With respect to the Judicial Defendants, other than the alleged conspiracy charges, for which Brown provides no support, see Panayotides v. Rabenold, 35 F.Supp.2d 411, 419 (E.D.Pa.1999) aff'd 210 F.3d 358 (3d Cir.2000) (citing Rose v. Bartle, 871 F.2d 331, 366 (3d Cir.1989) (requiring a conspiracy charge to be pled with specificity)), the District Court properly found that they are entitled to absolute immunity. See Mireles v. Waco, 502 U.S. 9, 9-12, 112 S.Ct. 286, 116 L.Ed.2d 9 (1991). Although Brown alleges that Judge Geisz was without jurisdiction, one of the two exceptions to judicial immunity, id., Brown fails to explain why. Moreover, the record does not support such a conclusion.
With respect to the Attorney Defendants, generally, a defense attorney is not a state actor for the purposes of § 1983. See generally Polk County v. Dodson, 454 U.S. 312, 325, 102 S.Ct. 445, 70 L.Ed.2d 509 (1981) (public defenders). Defense counsel still may be sued for civil rights violations if he conspires with a state actor, irrespective of whether the co-conspiratorial state actor is himself immune from suit. See Tower v. Glover, 467 U.S. 914, 916, 104 S.Ct. 2820, 81 L.Ed.2d 758 (1984); Dennis v. Sparks, 449 U.S. 24, 27-28, 101 S.Ct. 183, 66 L.Ed.2d 185 (1980). Tower does not help Brown. None of his asserted claims state facts with sufficient specificity to raise any inference of a conspiracy.

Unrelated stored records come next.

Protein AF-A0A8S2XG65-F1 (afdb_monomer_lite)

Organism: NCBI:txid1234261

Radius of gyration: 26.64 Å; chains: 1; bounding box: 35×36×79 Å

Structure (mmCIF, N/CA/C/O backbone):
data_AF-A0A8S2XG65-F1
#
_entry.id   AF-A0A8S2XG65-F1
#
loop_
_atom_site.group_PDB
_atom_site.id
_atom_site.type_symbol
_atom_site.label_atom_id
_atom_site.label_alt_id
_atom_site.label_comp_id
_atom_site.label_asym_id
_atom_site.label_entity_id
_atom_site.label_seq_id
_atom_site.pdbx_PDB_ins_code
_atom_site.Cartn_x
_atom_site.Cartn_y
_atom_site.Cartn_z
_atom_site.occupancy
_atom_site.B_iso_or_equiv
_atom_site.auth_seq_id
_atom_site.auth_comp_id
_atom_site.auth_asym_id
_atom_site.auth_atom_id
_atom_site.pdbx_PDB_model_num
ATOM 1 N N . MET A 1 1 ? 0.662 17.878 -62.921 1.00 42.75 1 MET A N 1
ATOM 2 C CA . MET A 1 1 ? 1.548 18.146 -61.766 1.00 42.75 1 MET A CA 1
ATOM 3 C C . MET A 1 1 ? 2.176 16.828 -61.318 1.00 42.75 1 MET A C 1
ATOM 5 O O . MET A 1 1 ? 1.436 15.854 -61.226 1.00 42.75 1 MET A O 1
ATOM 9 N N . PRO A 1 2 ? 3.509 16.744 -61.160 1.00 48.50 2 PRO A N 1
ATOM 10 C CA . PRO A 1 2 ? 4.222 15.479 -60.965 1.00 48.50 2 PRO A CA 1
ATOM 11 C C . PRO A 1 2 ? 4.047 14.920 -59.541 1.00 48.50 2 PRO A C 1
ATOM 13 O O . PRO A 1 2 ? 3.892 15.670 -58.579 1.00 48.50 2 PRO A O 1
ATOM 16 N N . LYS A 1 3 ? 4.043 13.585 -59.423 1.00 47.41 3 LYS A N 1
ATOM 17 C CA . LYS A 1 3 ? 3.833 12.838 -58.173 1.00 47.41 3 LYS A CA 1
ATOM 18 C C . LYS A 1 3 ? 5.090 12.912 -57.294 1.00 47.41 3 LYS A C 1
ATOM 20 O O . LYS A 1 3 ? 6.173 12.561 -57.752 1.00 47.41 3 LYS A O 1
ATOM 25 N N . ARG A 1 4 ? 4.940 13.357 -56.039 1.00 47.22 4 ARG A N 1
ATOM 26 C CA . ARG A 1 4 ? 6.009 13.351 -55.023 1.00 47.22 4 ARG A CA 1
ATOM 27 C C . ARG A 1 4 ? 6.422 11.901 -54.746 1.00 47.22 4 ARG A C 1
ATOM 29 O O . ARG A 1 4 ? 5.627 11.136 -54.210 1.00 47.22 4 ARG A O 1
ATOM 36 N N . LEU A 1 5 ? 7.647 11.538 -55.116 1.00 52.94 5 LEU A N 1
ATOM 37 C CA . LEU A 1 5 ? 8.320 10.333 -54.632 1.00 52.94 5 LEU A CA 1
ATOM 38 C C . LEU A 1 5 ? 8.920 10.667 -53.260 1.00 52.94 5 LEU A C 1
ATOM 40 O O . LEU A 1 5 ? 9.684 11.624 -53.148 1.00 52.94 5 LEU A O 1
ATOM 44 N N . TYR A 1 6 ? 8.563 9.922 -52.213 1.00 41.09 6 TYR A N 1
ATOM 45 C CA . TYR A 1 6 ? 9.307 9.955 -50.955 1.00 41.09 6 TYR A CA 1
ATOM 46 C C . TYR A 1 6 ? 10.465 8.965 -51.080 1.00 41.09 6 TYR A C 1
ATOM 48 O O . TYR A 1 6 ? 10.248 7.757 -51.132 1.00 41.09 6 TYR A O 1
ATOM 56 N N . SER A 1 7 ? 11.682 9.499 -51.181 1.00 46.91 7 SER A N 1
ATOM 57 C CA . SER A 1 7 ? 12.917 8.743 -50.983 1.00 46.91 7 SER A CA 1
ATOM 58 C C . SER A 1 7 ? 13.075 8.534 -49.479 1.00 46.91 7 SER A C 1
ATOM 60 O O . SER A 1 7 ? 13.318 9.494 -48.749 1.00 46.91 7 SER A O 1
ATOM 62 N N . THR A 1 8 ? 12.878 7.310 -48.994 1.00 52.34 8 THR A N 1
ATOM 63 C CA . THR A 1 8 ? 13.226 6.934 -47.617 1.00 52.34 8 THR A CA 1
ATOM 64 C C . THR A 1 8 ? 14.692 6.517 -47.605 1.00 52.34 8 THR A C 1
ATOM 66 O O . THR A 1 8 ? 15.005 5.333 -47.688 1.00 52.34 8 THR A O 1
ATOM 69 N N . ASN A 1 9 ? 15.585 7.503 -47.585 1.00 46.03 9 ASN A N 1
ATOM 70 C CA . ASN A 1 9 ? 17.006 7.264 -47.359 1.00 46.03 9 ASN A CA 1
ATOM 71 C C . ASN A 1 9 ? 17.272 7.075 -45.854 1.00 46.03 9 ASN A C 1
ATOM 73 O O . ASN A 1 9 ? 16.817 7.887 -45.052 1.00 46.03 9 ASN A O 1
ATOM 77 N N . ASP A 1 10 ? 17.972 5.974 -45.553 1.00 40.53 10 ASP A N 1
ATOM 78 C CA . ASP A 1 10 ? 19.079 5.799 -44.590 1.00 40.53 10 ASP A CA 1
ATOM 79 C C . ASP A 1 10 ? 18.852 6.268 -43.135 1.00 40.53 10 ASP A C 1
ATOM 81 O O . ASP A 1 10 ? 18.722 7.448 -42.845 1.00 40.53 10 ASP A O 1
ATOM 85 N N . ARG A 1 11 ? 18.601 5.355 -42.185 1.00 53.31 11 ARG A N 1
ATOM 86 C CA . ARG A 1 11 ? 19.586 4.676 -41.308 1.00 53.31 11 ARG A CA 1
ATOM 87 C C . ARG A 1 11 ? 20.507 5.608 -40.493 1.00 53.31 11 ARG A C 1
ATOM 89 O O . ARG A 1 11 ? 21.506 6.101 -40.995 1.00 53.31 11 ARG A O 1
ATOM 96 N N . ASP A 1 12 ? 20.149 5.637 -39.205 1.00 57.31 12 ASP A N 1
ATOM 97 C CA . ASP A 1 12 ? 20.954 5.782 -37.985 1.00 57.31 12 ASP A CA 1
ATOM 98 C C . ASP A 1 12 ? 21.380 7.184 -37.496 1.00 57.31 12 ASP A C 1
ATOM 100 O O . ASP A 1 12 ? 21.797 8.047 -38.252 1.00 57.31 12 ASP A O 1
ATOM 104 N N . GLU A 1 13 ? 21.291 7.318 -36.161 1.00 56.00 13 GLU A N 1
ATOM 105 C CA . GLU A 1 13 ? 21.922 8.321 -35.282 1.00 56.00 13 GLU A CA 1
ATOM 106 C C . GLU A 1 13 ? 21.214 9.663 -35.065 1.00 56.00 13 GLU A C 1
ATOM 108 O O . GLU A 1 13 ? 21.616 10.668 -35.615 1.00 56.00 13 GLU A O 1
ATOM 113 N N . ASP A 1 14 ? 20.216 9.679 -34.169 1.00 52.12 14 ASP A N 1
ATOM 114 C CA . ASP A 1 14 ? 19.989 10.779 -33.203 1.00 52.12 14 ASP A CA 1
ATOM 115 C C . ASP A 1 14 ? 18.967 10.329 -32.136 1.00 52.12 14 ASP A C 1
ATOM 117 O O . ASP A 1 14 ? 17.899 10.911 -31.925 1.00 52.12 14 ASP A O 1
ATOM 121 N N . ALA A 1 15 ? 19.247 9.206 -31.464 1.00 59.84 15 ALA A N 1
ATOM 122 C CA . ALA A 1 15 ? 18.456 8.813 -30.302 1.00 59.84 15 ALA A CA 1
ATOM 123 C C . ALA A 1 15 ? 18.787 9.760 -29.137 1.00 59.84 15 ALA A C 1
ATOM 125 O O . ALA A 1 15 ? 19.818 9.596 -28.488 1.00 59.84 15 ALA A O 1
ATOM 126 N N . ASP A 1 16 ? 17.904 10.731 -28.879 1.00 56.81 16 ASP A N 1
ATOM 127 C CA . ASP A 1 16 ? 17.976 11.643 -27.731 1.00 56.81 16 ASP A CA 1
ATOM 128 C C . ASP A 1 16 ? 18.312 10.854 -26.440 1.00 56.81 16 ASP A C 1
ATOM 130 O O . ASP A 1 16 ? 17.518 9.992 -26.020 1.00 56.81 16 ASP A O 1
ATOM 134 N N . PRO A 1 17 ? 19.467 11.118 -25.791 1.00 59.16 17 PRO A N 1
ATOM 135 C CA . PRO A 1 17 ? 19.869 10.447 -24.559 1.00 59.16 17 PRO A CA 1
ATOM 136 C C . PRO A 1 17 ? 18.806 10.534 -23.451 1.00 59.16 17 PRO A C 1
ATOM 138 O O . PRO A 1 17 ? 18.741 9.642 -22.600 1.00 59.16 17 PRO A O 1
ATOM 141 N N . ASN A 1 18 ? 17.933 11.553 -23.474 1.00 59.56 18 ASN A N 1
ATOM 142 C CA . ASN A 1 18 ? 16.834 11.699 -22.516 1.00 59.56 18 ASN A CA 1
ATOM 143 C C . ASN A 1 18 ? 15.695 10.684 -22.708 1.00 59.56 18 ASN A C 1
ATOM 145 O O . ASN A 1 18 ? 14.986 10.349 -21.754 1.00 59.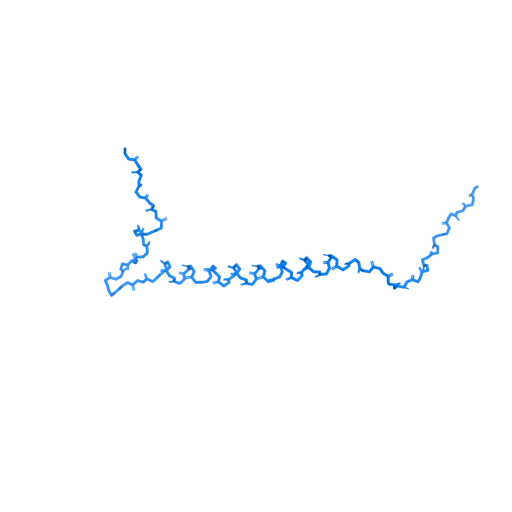56 18 ASN A O 1
ATOM 149 N N . PHE A 1 19 ? 15.492 10.150 -23.914 1.00 54.16 19 PHE A N 1
ATOM 150 C CA . PHE A 1 19 ? 14.417 9.184 -24.156 1.00 54.16 19 PHE A CA 1
ATOM 151 C C . PHE A 1 19 ? 14.759 7.788 -23.608 1.00 54.16 19 PHE A C 1
ATOM 153 O O . PHE A 1 19 ? 13.885 7.068 -23.106 1.00 54.16 19 PHE A O 1
ATOM 160 N N . VAL A 1 20 ? 16.038 7.404 -23.661 1.00 55.81 20 VAL A N 1
ATOM 161 C CA . VAL A 1 20 ? 16.527 6.116 -23.143 1.00 55.81 20 VAL A CA 1
ATOM 162 C C . VAL A 1 20 ? 16.667 6.111 -21.620 1.00 55.81 20 VAL A C 1
ATOM 164 O O . VAL A 1 20 ? 16.346 5.097 -20.993 1.00 55.81 20 VAL A O 1
ATOM 167 N N . SER A 1 21 ? 17.057 7.231 -21.004 1.00 59.50 21 SER A N 1
ATOM 168 C CA . SER A 1 21 ? 17.124 7.380 -19.542 1.00 59.50 21 SER A CA 1
ATOM 169 C C . SER A 1 21 ? 15.731 7.330 -18.903 1.00 59.50 21 SER A C 1
ATOM 171 O O . SER A 1 21 ? 15.511 6.540 -17.981 1.00 59.50 21 SER A O 1
ATOM 173 N N . ASN A 1 22 ? 14.740 8.027 -19.470 1.00 59.22 22 ASN A N 1
ATOM 174 C CA . ASN A 1 22 ? 13.355 7.987 -18.979 1.00 59.22 22 ASN A CA 1
ATOM 175 C C . ASN A 1 22 ? 12.676 6.618 -19.152 1.00 59.22 22 ASN A C 1
ATOM 177 O O . ASN A 1 22 ? 11.741 6.287 -18.421 1.00 59.22 22 ASN A O 1
ATOM 181 N N . LYS A 1 23 ? 13.093 5.790 -20.118 1.00 61.22 23 LYS A N 1
ATOM 182 C CA . LYS A 1 23 ? 12.606 4.400 -20.238 1.00 61.22 23 LYS A CA 1
ATOM 183 C C . LYS A 1 23 ? 13.182 3.490 -19.155 1.00 61.22 23 LYS A C 1
ATOM 185 O O . LYS A 1 23 ? 12.451 2.655 -18.629 1.00 61.22 23 LYS A O 1
ATOM 190 N N . ARG A 1 24 ? 14.463 3.662 -18.810 1.00 63.03 24 ARG A N 1
ATOM 191 C CA . ARG A 1 24 ? 15.115 2.903 -17.731 1.00 63.03 24 ARG A CA 1
ATOM 192 C C . ARG A 1 24 ? 14.571 3.304 -16.358 1.00 63.03 24 ARG A C 1
ATOM 194 O O . ARG A 1 24 ? 14.242 2.415 -15.582 1.00 63.03 24 ARG A O 1
ATOM 201 N N . SER A 1 25 ? 14.369 4.602 -16.107 1.00 67.00 25 SER A N 1
ATOM 202 C CA . SER A 1 25 ? 13.774 5.105 -14.855 1.00 67.00 25 SER A CA 1
ATOM 203 C C . SER A 1 25 ? 12.371 4.547 -14.620 1.00 67.00 25 SER A C 1
ATOM 205 O O . SER A 1 25 ? 12.102 3.961 -13.580 1.00 67.00 25 SER A O 1
ATOM 207 N N . ARG A 1 26 ? 11.500 4.604 -15.638 1.00 68.31 26 ARG A N 1
ATOM 208 C CA . ARG A 1 26 ? 10.130 4.065 -15.549 1.00 68.31 26 ARG A CA 1
ATOM 209 C C . ARG A 1 26 ? 10.073 2.552 -15.343 1.00 68.31 26 ARG A C 1
ATOM 211 O O . ARG A 1 26 ? 9.06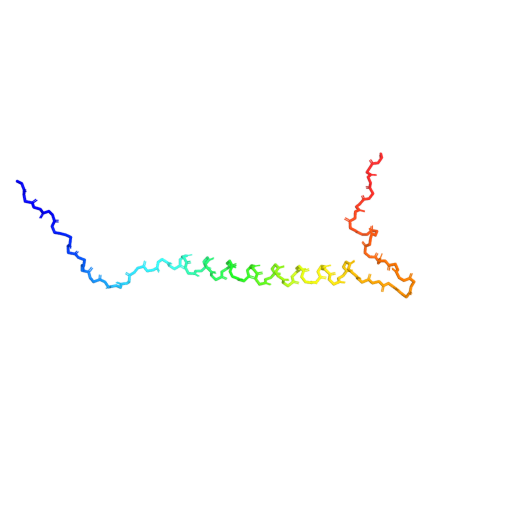6 2.035 -14.867 1.00 68.31 26 ARG A O 1
ATOM 218 N N . ARG A 1 27 ? 11.110 1.823 -15.763 1.00 69.81 27 ARG A N 1
ATOM 219 C CA . ARG A 1 27 ? 11.213 0.379 -15.532 1.00 69.81 27 ARG A CA 1
ATOM 220 C C . ARG A 1 27 ? 11.612 0.086 -14.085 1.00 69.81 27 ARG A C 1
ATOM 222 O O . ARG A 1 27 ? 10.932 -0.706 -13.448 1.00 69.81 27 ARG A O 1
ATOM 229 N N . LEU A 1 28 ? 12.634 0.771 -13.571 1.00 74.81 28 LEU A N 1
ATOM 230 C CA . LEU A 1 28 ? 13.044 0.692 -12.165 1.00 74.81 28 LEU A CA 1
ATOM 231 C C . LEU A 1 28 ? 11.902 1.085 -11.219 1.00 74.81 28 LEU A C 1
ATOM 233 O O . LEU A 1 28 ? 11.619 0.362 -10.274 1.00 74.81 28 LEU A O 1
ATOM 237 N N . GLU A 1 29 ? 11.180 2.169 -11.513 1.00 74.31 29 GLU A N 1
ATOM 238 C CA . GLU A 1 29 ? 9.992 2.561 -10.745 1.00 74.31 29 GLU A CA 1
ATOM 239 C C . GLU A 1 29 ? 8.942 1.447 -10.713 1.00 74.31 29 GLU A C 1
ATOM 241 O O . GLU A 1 29 ? 8.371 1.163 -9.662 1.00 74.31 29 GLU A O 1
ATOM 246 N N . ARG A 1 30 ? 8.694 0.773 -11.840 1.00 78.50 30 ARG A N 1
ATOM 247 C CA . ARG A 1 30 ? 7.729 -0.330 -11.896 1.00 78.50 30 ARG A CA 1
ATOM 248 C C . ARG A 1 30 ? 8.173 -1.513 -11.033 1.00 78.50 30 ARG A C 1
ATOM 250 O O . ARG A 1 30 ? 7.386 -1.976 -10.218 1.00 78.50 30 ARG A O 1
ATOM 257 N N . GLU A 1 31 ? 9.440 -1.907 -11.141 1.00 81.31 31 GLU A N 1
ATOM 258 C CA . GLU A 1 31 ? 10.035 -2.972 -10.323 1.00 81.31 31 GLU A CA 1
ATOM 259 C C . GLU A 1 31 ? 9.956 -2.629 -8.820 1.00 81.31 31 GLU A C 1
ATOM 261 O O . GLU A 1 31 ? 9.561 -3.467 -8.011 1.00 81.31 31 GLU A O 1
ATOM 266 N N . THR A 1 32 ? 10.221 -1.376 -8.426 1.00 89.44 32 THR A N 1
ATOM 267 C CA . THR A 1 32 ? 10.074 -0.950 -7.020 1.00 89.44 32 THR A CA 1
ATOM 268 C C . THR A 1 32 ? 8.624 -0.945 -6.540 1.00 89.44 32 THR A C 1
ATOM 270 O O . THR A 1 32 ? 8.361 -1.370 -5.419 1.00 89.44 32 THR A O 1
ATOM 273 N N . ASN A 1 33 ? 7.673 -0.513 -7.375 1.00 91.56 33 ASN A N 1
ATOM 274 C CA . ASN A 1 33 ? 6.253 -0.521 -7.025 1.00 91.56 33 ASN A CA 1
ATOM 275 C C . ASN A 1 33 ? 5.735 -1.951 -6.838 1.00 91.56 33 ASN A C 1
ATOM 277 O O . ASN A 1 33 ? 5.004 -2.207 -5.887 1.00 91.56 33 ASN A O 1
ATOM 281 N N . GLU A 1 34 ? 6.144 -2.884 -7.699 1.00 92.00 34 GLU A N 1
ATOM 282 C CA . GLU A 1 34 ? 5.786 -4.302 -7.590 1.00 92.00 34 GLU A CA 1
ATOM 283 C C . GLU A 1 34 ? 6.323 -4.922 -6.291 1.00 92.00 34 GLU A C 1
ATOM 285 O O . GLU A 1 34 ? 5.581 -5.594 -5.572 1.00 92.00 34 GLU A O 1
ATOM 290 N N . ILE A 1 35 ? 7.579 -4.632 -5.935 1.00 92.88 35 ILE A N 1
ATOM 291 C CA . ILE A 1 35 ? 8.182 -5.092 -4.674 1.00 92.88 35 ILE A CA 1
ATOM 292 C C . ILE A 1 35 ? 7.455 -4.487 -3.466 1.00 92.88 35 ILE A C 1
ATOM 294 O O . ILE A 1 35 ? 7.080 -5.211 -2.543 1.00 92.88 35 ILE A O 1
ATOM 298 N N . CYS A 1 36 ? 7.2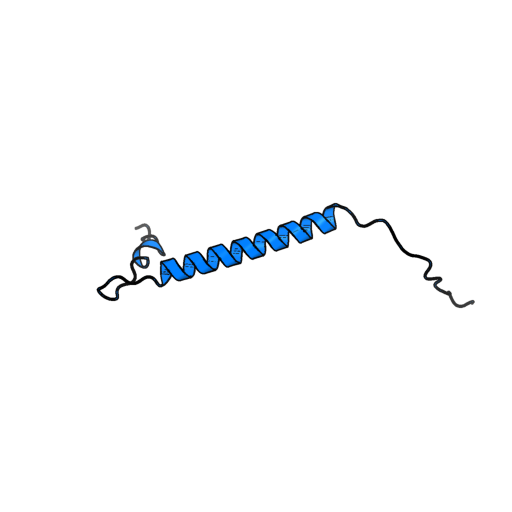23 -3.172 -3.467 1.00 93.81 36 CYS A N 1
ATOM 299 C CA . CYS A 1 36 ? 6.507 -2.484 -2.393 1.00 93.81 36 CYS A CA 1
ATOM 300 C C . CYS A 1 36 ? 5.083 -3.024 -2.221 1.00 93.81 36 CYS A C 1
ATOM 302 O O . CYS A 1 36 ? 4.637 -3.213 -1.089 1.00 93.81 36 CYS A O 1
ATOM 304 N N . GLN A 1 37 ? 4.391 -3.313 -3.325 1.00 93.44 37 GLN A N 1
ATOM 305 C CA . GLN A 1 37 ? 3.054 -3.895 -3.303 1.00 93.44 37 GLN A CA 1
ATOM 306 C C . GLN A 1 37 ? 3.070 -5.298 -2.684 1.00 93.44 37 GLN A C 1
ATOM 308 O O . GLN A 1 37 ? 2.283 -5.572 -1.782 1.00 93.44 37 GLN A O 1
ATOM 313 N N . GLY A 1 38 ? 4.008 -6.159 -3.092 1.00 93.00 38 GLY A N 1
ATOM 314 C CA . GLY A 1 38 ? 4.144 -7.503 -2.524 1.00 93.00 38 GLY A CA 1
ATOM 315 C C . GLY A 1 38 ? 4.446 -7.489 -1.021 1.00 93.00 38 GLY A C 1
ATOM 316 O O . GLY A 1 38 ? 3.855 -8.255 -0.259 1.00 93.00 38 GLY A O 1
ATOM 317 N N . LEU A 1 39 ? 5.316 -6.577 -0.574 1.00 93.50 39 LEU A N 1
ATOM 318 C CA . LEU A 1 39 ? 5.598 -6.377 0.851 1.00 93.50 39 LEU A CA 1
ATOM 319 C C . LEU A 1 39 ? 4.363 -5.891 1.613 1.00 93.50 39 LEU A C 1
ATOM 321 O O . LEU A 1 39 ? 4.075 -6.388 2.703 1.00 93.50 39 LEU A O 1
ATOM 325 N N . TYR A 1 40 ? 3.623 -4.941 1.042 1.00 92.56 40 TYR A N 1
ATOM 326 C CA . TYR A 1 40 ? 2.397 -4.428 1.641 1.00 92.56 40 TYR A CA 1
ATOM 327 C C . TYR A 1 40 ? 1.344 -5.528 1.805 1.00 92.56 40 TYR A C 1
ATOM 329 O O . TYR A 1 40 ? 0.767 -5.661 2.884 1.00 92.56 40 TYR A O 1
ATOM 337 N N . ASP A 1 41 ? 1.131 -6.352 0.781 1.00 92.31 41 ASP A N 1
ATOM 338 C CA . ASP A 1 41 ? 0.144 -7.431 0.820 1.00 92.31 41 ASP A CA 1
ATOM 339 C C . ASP A 1 41 ? 0.533 -8.526 1.826 1.00 92.31 41 ASP A C 1
ATOM 341 O O . ASP A 1 41 ? -0.321 -9.018 2.573 1.00 92.31 41 ASP A O 1
ATOM 345 N N . ALA A 1 42 ? 1.825 -8.858 1.923 1.00 92.00 42 ALA A N 1
ATOM 346 C CA . ALA A 1 42 ? 2.341 -9.790 2.925 1.00 92.00 42 ALA A CA 1
ATOM 347 C C . ALA A 1 42 ? 2.118 -9.273 4.356 1.00 92.00 42 ALA A C 1
ATOM 349 O O . ALA A 1 42 ? 1.580 -9.991 5.199 1.00 92.00 42 ALA A O 1
ATOM 350 N N . LEU A 1 43 ? 2.460 -8.008 4.623 1.00 91.25 43 LEU A N 1
ATOM 351 C CA . LEU A 1 43 ? 2.238 -7.380 5.929 1.00 91.25 43 LEU A CA 1
ATOM 352 C C . LEU A 1 43 ? 0.745 -7.294 6.264 1.00 91.25 43 LEU A C 1
ATOM 354 O O . LEU A 1 43 ? 0.334 -7.604 7.380 1.00 91.25 43 LEU A O 1
ATOM 358 N N . ARG A 1 44 ? -0.089 -6.920 5.290 1.00 91.06 44 ARG A N 1
ATOM 359 C CA . ARG A 1 44 ? -1.532 -6.749 5.482 1.00 91.06 44 ARG A CA 1
ATOM 360 C C . ARG A 1 44 ? -2.272 -8.066 5.712 1.00 91.06 44 ARG A C 1
ATOM 362 O O . ARG A 1 44 ? -3.290 -8.058 6.397 1.00 91.06 44 ARG A O 1
ATOM 369 N N . SER A 1 45 ? -1.802 -9.171 5.138 1.00 90.31 45 SER A N 1
ATOM 370 C CA . SER A 1 45 ? -2.428 -10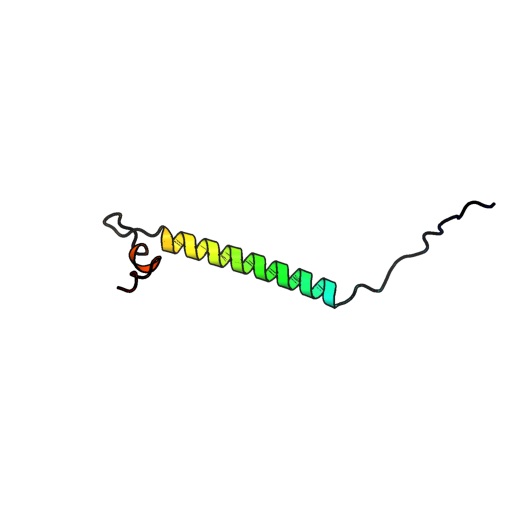.494 5.285 1.00 90.31 45 SER A CA 1
ATOM 371 C C . SER A 1 45 ? -1.888 -11.306 6.461 1.00 90.31 45 SER A C 1
ATOM 373 O O . SER A 1 45 ? -2.462 -12.350 6.781 1.00 90.31 45 SER A O 1
ATOM 375 N N . TYR A 1 46 ? -0.829 -10.834 7.124 1.00 92.31 46 TYR A N 1
ATOM 376 C CA . TYR A 1 46 ? -0.245 -11.519 8.266 1.00 92.31 46 TYR A CA 1
ATOM 377 C C . TYR A 1 46 ? -1.238 -11.610 9.433 1.00 92.31 46 TYR A C 1
ATOM 379 O O . TYR A 1 46 ? -1.790 -10.606 9.901 1.00 92.31 46 TYR A O 1
ATOM 387 N N . LYS A 1 47 ? -1.455 -12.841 9.903 1.00 93.06 47 LYS A N 1
ATOM 388 C CA . LYS A 1 47 ? -2.355 -13.173 11.009 1.00 93.06 47 LYS A CA 1
ATOM 389 C C . LYS A 1 47 ? -1.554 -13.726 12.178 1.00 93.06 47 LYS A C 1
ATOM 391 O O . LYS A 1 47 ? -0.635 -14.514 11.979 1.00 93.06 47 LYS A O 1
ATOM 396 N N . ASN A 1 48 ? -1.941 -13.333 13.384 1.00 88.19 48 ASN A N 1
ATOM 397 C CA . ASN A 1 48 ? -1.443 -13.943 14.614 1.00 88.19 48 ASN A CA 1
ATOM 398 C C . ASN A 1 48 ? -2.054 -15.336 14.840 1.00 88.19 48 ASN A C 1
ATOM 400 O O . ASN A 1 48 ? -2.981 -15.736 14.134 1.00 88.19 48 ASN A O 1
ATOM 404 N N . GLU A 1 49 ? -1.569 -16.045 15.863 1.00 90.06 49 GLU A N 1
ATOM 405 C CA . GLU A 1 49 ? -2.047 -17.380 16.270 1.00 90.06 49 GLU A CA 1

Finally, the District Court properly dismissed the claims against the City of Philadelphia and the Police Officers. The District Court held that because success on any of Brown’s claims would necessarily imply the invalidity of his conviction, they are barred under Heck v. Humphrey, 512 U.S. 477, 487, 114 S.Ct. 2364, 129 L.Ed.2d 383 (1994). We agree that the claims should be dismissed, but disagree with the District Court’s reasoning with respect to the claims against the Police Officers. A successful claim against the Officers would not necessarily invalidate Brown’s conviction because an arrest without probable cause does not necessarily invalidate a lawful conviction. See Torres v. McLaughlin, 163 F.3d 169, 176 (3d Cir. 1998). However, his claims against the Officers are time-barred because the claims accrued at the point of the alleged *110 unlawful arrest. See id.; see also Urrutia v. Harrisburg County Police Dep’t, 91 F.3d 451, 457 n. 9 (3d Cir.1996) (explaining that state statutes of limitation apply to claims under § 1983); 42 Pa. Cons.Stat. Ann. § 5524(1) (establishing a two-year limitation period for false arrest).
Accordingly, we will affirm the order of the District Court.